Два дня подряд я скребла и чистила стены, карабкалась по лестнице, чтобы добраться к закоптелому потолку, давно не видавшему капли воды. Квартира была запущена, особенно кухня, дом давно не ремонтировался.
Мадам Шейнк все сетовала и вздыхала:
— Кто теперь будет мне убирать квартиру, шить, стирать, просто беда…
Я вылизала содой с мылом все потолки и стены, помыла полы. Квартира блестела чистотой и светилась уютом. Но зато сама я была не лучше трубочиста: вся слежавшаяся годами пыль и грязь стекала мне на голову, в лицо и на одежду. Я трудилась из последних сил, как загнанная лошадь, чтобы выполнить многочисленные придирчивые указания моей ненасытной госпожи — ведь это же в последний раз, а главное — даром.
Господин Шейнк тоже был доволен: дармовая прислуга приводила его в хорошее расположение духа. Еще оставался мой долг — платья, и я продолжала трудиться. Успокоившись, Шейнки начинают меня уговаривать остаться.
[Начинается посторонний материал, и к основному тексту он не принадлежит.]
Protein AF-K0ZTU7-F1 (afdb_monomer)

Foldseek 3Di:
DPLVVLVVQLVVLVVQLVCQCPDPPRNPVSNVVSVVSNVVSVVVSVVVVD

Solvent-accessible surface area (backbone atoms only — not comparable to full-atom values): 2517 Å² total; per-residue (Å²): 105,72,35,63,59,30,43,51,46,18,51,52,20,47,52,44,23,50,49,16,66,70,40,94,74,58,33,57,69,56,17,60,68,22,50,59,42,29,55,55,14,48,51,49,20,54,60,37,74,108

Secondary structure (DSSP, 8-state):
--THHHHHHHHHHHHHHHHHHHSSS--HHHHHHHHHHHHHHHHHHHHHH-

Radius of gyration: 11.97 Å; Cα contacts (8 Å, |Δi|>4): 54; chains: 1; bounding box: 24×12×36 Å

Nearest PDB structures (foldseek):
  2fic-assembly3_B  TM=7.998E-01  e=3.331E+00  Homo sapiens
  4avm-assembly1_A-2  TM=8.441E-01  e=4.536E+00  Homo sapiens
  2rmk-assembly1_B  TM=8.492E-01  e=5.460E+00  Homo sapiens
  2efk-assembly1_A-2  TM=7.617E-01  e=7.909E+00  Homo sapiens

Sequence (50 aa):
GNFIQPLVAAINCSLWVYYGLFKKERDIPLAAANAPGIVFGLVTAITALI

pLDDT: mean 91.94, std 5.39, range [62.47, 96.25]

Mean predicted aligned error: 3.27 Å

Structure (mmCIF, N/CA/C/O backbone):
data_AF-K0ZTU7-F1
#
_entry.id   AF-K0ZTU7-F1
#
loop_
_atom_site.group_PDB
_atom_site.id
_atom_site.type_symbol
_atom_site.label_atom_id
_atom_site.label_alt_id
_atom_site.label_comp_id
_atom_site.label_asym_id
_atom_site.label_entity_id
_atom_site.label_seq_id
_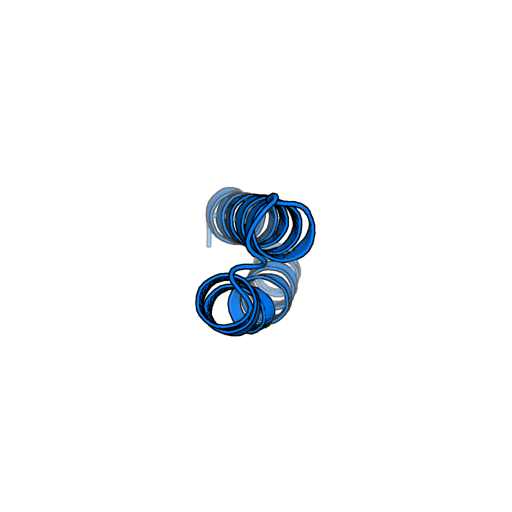atom_site.pdbx_PDB_ins_code
_atom_site.Cartn_x
_atom_site.Cartn_y
_atom_site.Cartn_z
_atom_site.occupancy
_atom_site.B_iso_or_equiv
_atom_site.auth_seq_id
_atom_site.auth_comp_id
_atom_site.auth_asym_id
_atom_site.auth_atom_id
_atom_site.pdbx_PDB_model_num
ATOM 1 N N . GLY A 1 1 ? 6.778 6.584 -18.787 1.00 62.47 1 GLY A N 1
ATOM 2 C CA . GLY A 1 1 ? 6.116 7.542 -17.870 1.00 62.47 1 GLY A CA 1
ATOM 3 C C . GLY A 1 1 ? 7.015 7.781 -16.673 1.00 62.47 1 GLY A C 1
ATOM 4 O O . GLY A 1 1 ? 7.870 6.947 -16.424 1.00 62.47 1 GLY A O 1
ATOM 5 N N . ASN A 1 2 ? 6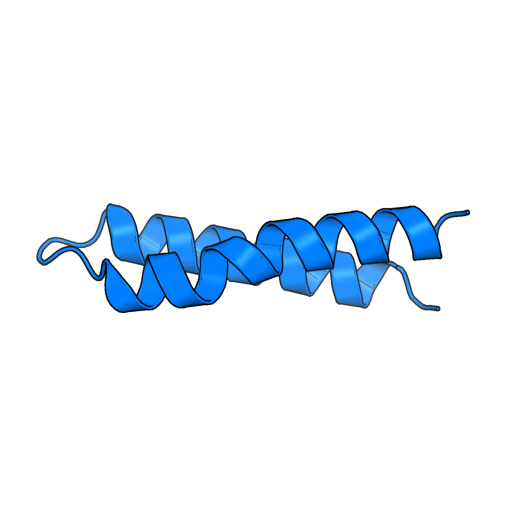.884 8.893 -15.944 1.00 84.12 2 ASN A N 1
ATOM 6 C CA . ASN A 1 2 ? 7.728 9.122 -14.765 1.00 84.12 2 ASN A CA 1
ATOM 7 C C . ASN A 1 2 ? 7.298 8.192 -13.616 1.00 84.12 2 ASN A C 1
ATOM 9 O O . ASN A 1 2 ? 6.283 8.460 -12.980 1.00 84.12 2 ASN A O 1
ATOM 13 N N . PHE A 1 3 ? 8.081 7.144 -13.347 1.00 85.56 3 PHE A N 1
ATOM 14 C CA . PHE A 1 3 ? 7.880 6.168 -12.266 1.00 85.56 3 PHE A CA 1
ATOM 15 C C . PHE A 1 3 ? 7.753 6.800 -10.865 1.00 85.56 3 PHE A C 1
ATOM 17 O O . PHE A 1 3 ? 7.079 6.245 -9.996 1.00 85.56 3 PHE A O 1
ATOM 24 N N . ILE A 1 4 ? 8.333 7.986 -10.644 1.00 90.06 4 ILE A N 1
ATOM 25 C CA . ILE A 1 4 ? 8.251 8.680 -9.353 1.00 90.06 4 ILE A CA 1
ATOM 26 C C . ILE A 1 4 ? 6.797 9.017 -8.997 1.00 90.06 4 ILE A C 1
ATOM 28 O O . ILE A 1 4 ? 6.416 8.900 -7.839 1.00 90.06 4 ILE A O 1
ATOM 32 N N . GLN A 1 5 ? 5.961 9.394 -9.970 1.00 89.56 5 GLN A N 1
ATOM 33 C CA . GLN A 1 5 ? 4.562 9.753 -9.707 1.00 89.56 5 GLN A CA 1
ATOM 34 C C . GLN A 1 5 ? 3.728 8.588 -9.135 1.00 89.56 5 GLN A C 1
ATOM 36 O O . GLN A 1 5 ? 3.139 8.761 -8.066 1.00 89.56 5 GLN A O 1
ATOM 41 N N . PRO A 1 6 ? 3.675 7.400 -9.77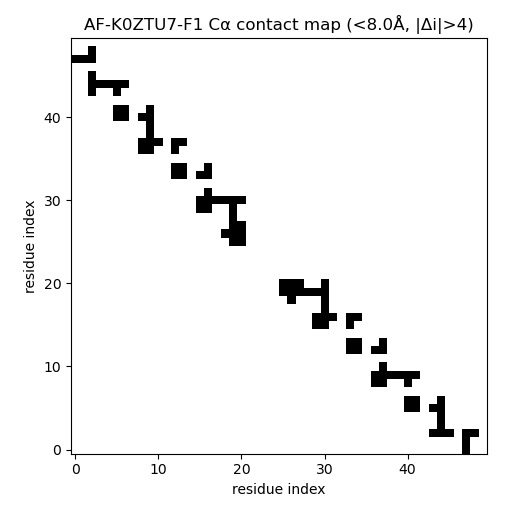1 1.00 91.38 6 PRO A N 1
ATOM 42 C CA . PRO A 1 6 ? 2.947 6.260 -9.222 1.00 91.38 6 PRO A CA 1
ATOM 43 C C . PRO A 1 6 ? 3.575 5.716 -7.930 1.00 91.38 6 PRO A C 1
ATOM 45 O O . PRO A 1 6 ? 2.836 5.279 -7.049 1.00 91.38 6 PRO A O 1
ATOM 48 N N . LEU A 1 7 ? 4.901 5.817 -7.755 1.00 90.88 7 LEU A N 1
ATOM 49 C CA . LEU A 1 7 ? 5.552 5.468 -6.487 1.00 90.88 7 LEU A CA 1
ATOM 50 C C . LEU A 1 7 ? 5.097 6.390 -5.344 1.00 90.88 7 LEU A C 1
ATOM 52 O O . LEU A 1 7 ? 4.714 5.915 -4.275 1.00 90.88 7 LEU A O 1
ATOM 56 N N . VAL A 1 8 ? 5.106 7.706 -5.567 1.00 94.38 8 VAL A N 1
ATOM 57 C CA . VAL A 1 8 ? 4.644 8.691 -4.578 1.00 94.38 8 VAL A CA 1
ATOM 58 C C . VAL A 1 8 ? 3.162 8.486 -4.259 1.00 94.38 8 VAL A C 1
ATOM 60 O O . VAL A 1 8 ? 2.778 8.557 -3.092 1.00 94.38 8 VAL A O 1
ATOM 63 N N . ALA A 1 9 ? 2.333 8.164 -5.258 1.00 93.62 9 ALA A N 1
ATOM 64 C CA . ALA A 1 9 ? 0.927 7.827 -5.042 1.00 93.62 9 ALA A CA 1
ATOM 65 C C . ALA A 1 9 ? 0.759 6.574 -4.162 1.00 93.62 9 ALA A C 1
ATOM 67 O O . ALA A 1 9 ? -0.004 6.609 -3.197 1.00 93.62 9 ALA A O 1
ATOM 68 N N . ALA A 1 10 ? 1.518 5.503 -4.425 1.00 94.38 10 ALA A N 1
ATOM 69 C CA . ALA A 1 10 ? 1.484 4.283 -3.617 1.00 94.38 10 ALA A CA 1
ATOM 70 C C . ALA A 1 10 ? 1.887 4.536 -2.153 1.00 94.38 10 ALA A C 1
ATOM 72 O O . ALA A 1 10 ? 1.238 4.032 -1.232 1.00 94.38 10 ALA A O 1
ATOM 73 N N . ILE A 1 11 ? 2.922 5.354 -1.924 1.00 95.56 11 ILE A N 1
ATOM 74 C CA . ILE A 1 11 ? 3.357 5.752 -0.577 1.00 95.56 11 ILE A CA 1
ATOM 75 C C . ILE A 1 11 ? 2.262 6.567 0.120 1.00 95.56 11 ILE A C 1
ATOM 77 O O . ILE A 1 11 ? 1.913 6.270 1.261 1.00 95.56 11 ILE A O 1
ATOM 81 N N . ASN A 1 12 ? 1.682 7.555 -0.565 1.00 96.25 12 ASN A N 1
ATOM 82 C CA . ASN A 1 12 ? 0.611 8.386 -0.017 1.00 96.25 12 ASN A CA 1
ATOM 83 C C . ASN A 1 12 ? -0.602 7.536 0.401 1.00 96.25 12 ASN A C 1
ATOM 85 O O . ASN A 1 12 ? -1.059 7.614 1.541 1.00 96.25 12 ASN A O 1
ATOM 89 N N . CYS A 1 13 ? -1.066 6.641 -0.474 1.00 96.19 13 CYS A N 1
ATOM 90 C CA . CYS A 1 13 ? -2.142 5.709 -0.145 1.00 96.19 13 CYS A CA 1
ATOM 91 C C . CYS A 1 13 ? -1.785 4.801 1.044 1.00 96.19 13 CYS A C 1
ATOM 93 O O . CYS A 1 13 ? -2.636 4.559 1.898 1.00 96.19 13 CYS A O 1
ATOM 95 N N . SER A 1 14 ? -0.531 4.353 1.160 1.00 95.69 14 SER A N 1
ATOM 96 C CA . SER A 1 14 ? -0.071 3.542 2.299 1.00 95.69 14 SER A CA 1
ATOM 97 C C . SER A 1 14 ? -0.137 4.309 3.622 1.00 95.69 14 SER A C 1
ATOM 99 O O . SER A 1 14 ? -0.589 3.761 4.628 1.00 95.69 14 SER A O 1
ATOM 101 N N . LEU A 1 15 ? 0.243 5.590 3.618 1.00 96.00 15 LEU A N 1
ATOM 102 C CA . LEU A 1 15 ? 0.132 6.467 4.787 1.00 96.00 15 LEU A CA 1
ATOM 103 C C . LEU A 1 15 ? -1.331 6.684 5.195 1.00 96.00 15 LEU A C 1
ATOM 105 O O . LEU A 1 15 ? -1.644 6.614 6.382 1.00 96.00 15 LEU A O 1
ATOM 109 N N . TRP A 1 16 ? -2.236 6.887 4.234 1.00 95.12 16 TRP A N 1
ATOM 110 C CA . TRP A 1 16 ? -3.668 7.040 4.508 1.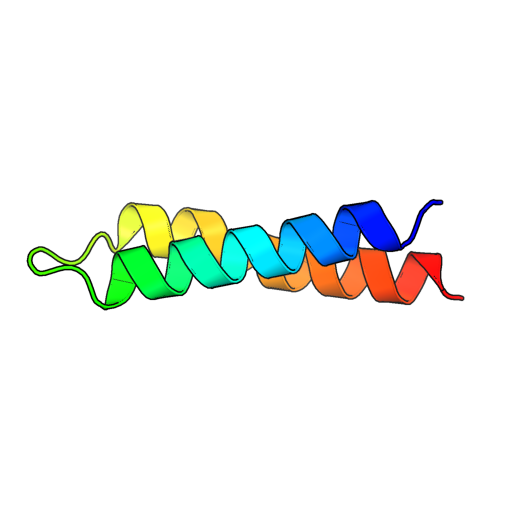00 95.12 16 TRP A CA 1
ATOM 111 C C . TRP A 1 16 ? -4.324 5.764 5.032 1.00 95.12 16 TRP A C 1
ATOM 113 O O . TRP A 1 16 ? -5.142 5.839 5.950 1.00 95.12 16 TRP A O 1
ATOM 123 N N . VAL A 1 17 ? -3.949 4.595 4.504 1.00 95.62 17 VAL A N 1
ATOM 124 C CA . VAL A 1 17 ? -4.398 3.301 5.039 1.00 95.62 17 VAL A CA 1
ATOM 125 C C . VAL A 1 17 ? -3.910 3.119 6.470 1.00 95.62 17 VAL A C 1
ATOM 127 O O . VAL A 1 17 ? -4.710 2.808 7.351 1.00 95.62 17 VAL A O 1
ATOM 130 N N . TYR A 1 18 ? -2.623 3.365 6.726 1.00 96.00 18 TYR A N 1
ATOM 131 C CA . TYR A 1 18 ? -2.065 3.288 8.073 1.00 96.00 18 TYR A CA 1
ATOM 132 C C . TYR A 1 18 ? -2.799 4.241 9.028 1.00 96.00 18 TYR A C 1
ATOM 134 O O . TYR A 1 18 ? -3.293 3.830 10.075 1.00 96.00 18 TYR A O 1
ATOM 142 N N . TYR A 1 19 ? -2.968 5.502 8.640 1.00 94.31 19 TYR A N 1
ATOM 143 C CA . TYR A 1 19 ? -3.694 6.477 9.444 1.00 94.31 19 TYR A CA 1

— Теперь уже, — говорят они, — не страшно, проверять больше не станут.
Так тянется день за днем, мне ведь тоже уходить не к кому, кроме как к Вилюмсонам в деревню, а что там?
Моя госпожа, в свою очередь, все продолжает проверять мою добропорядочность и честность.
Раз поутру я приводила в порядок их спальню. Под кроватью и столиком лежали небрежно разбросанные конфеты. Я их собрала и сложила аккуратно на столе. Позднее я догадалась, что это тоже была проверка моей честности, как и ряд других уловок моей подозрительной хозяйки.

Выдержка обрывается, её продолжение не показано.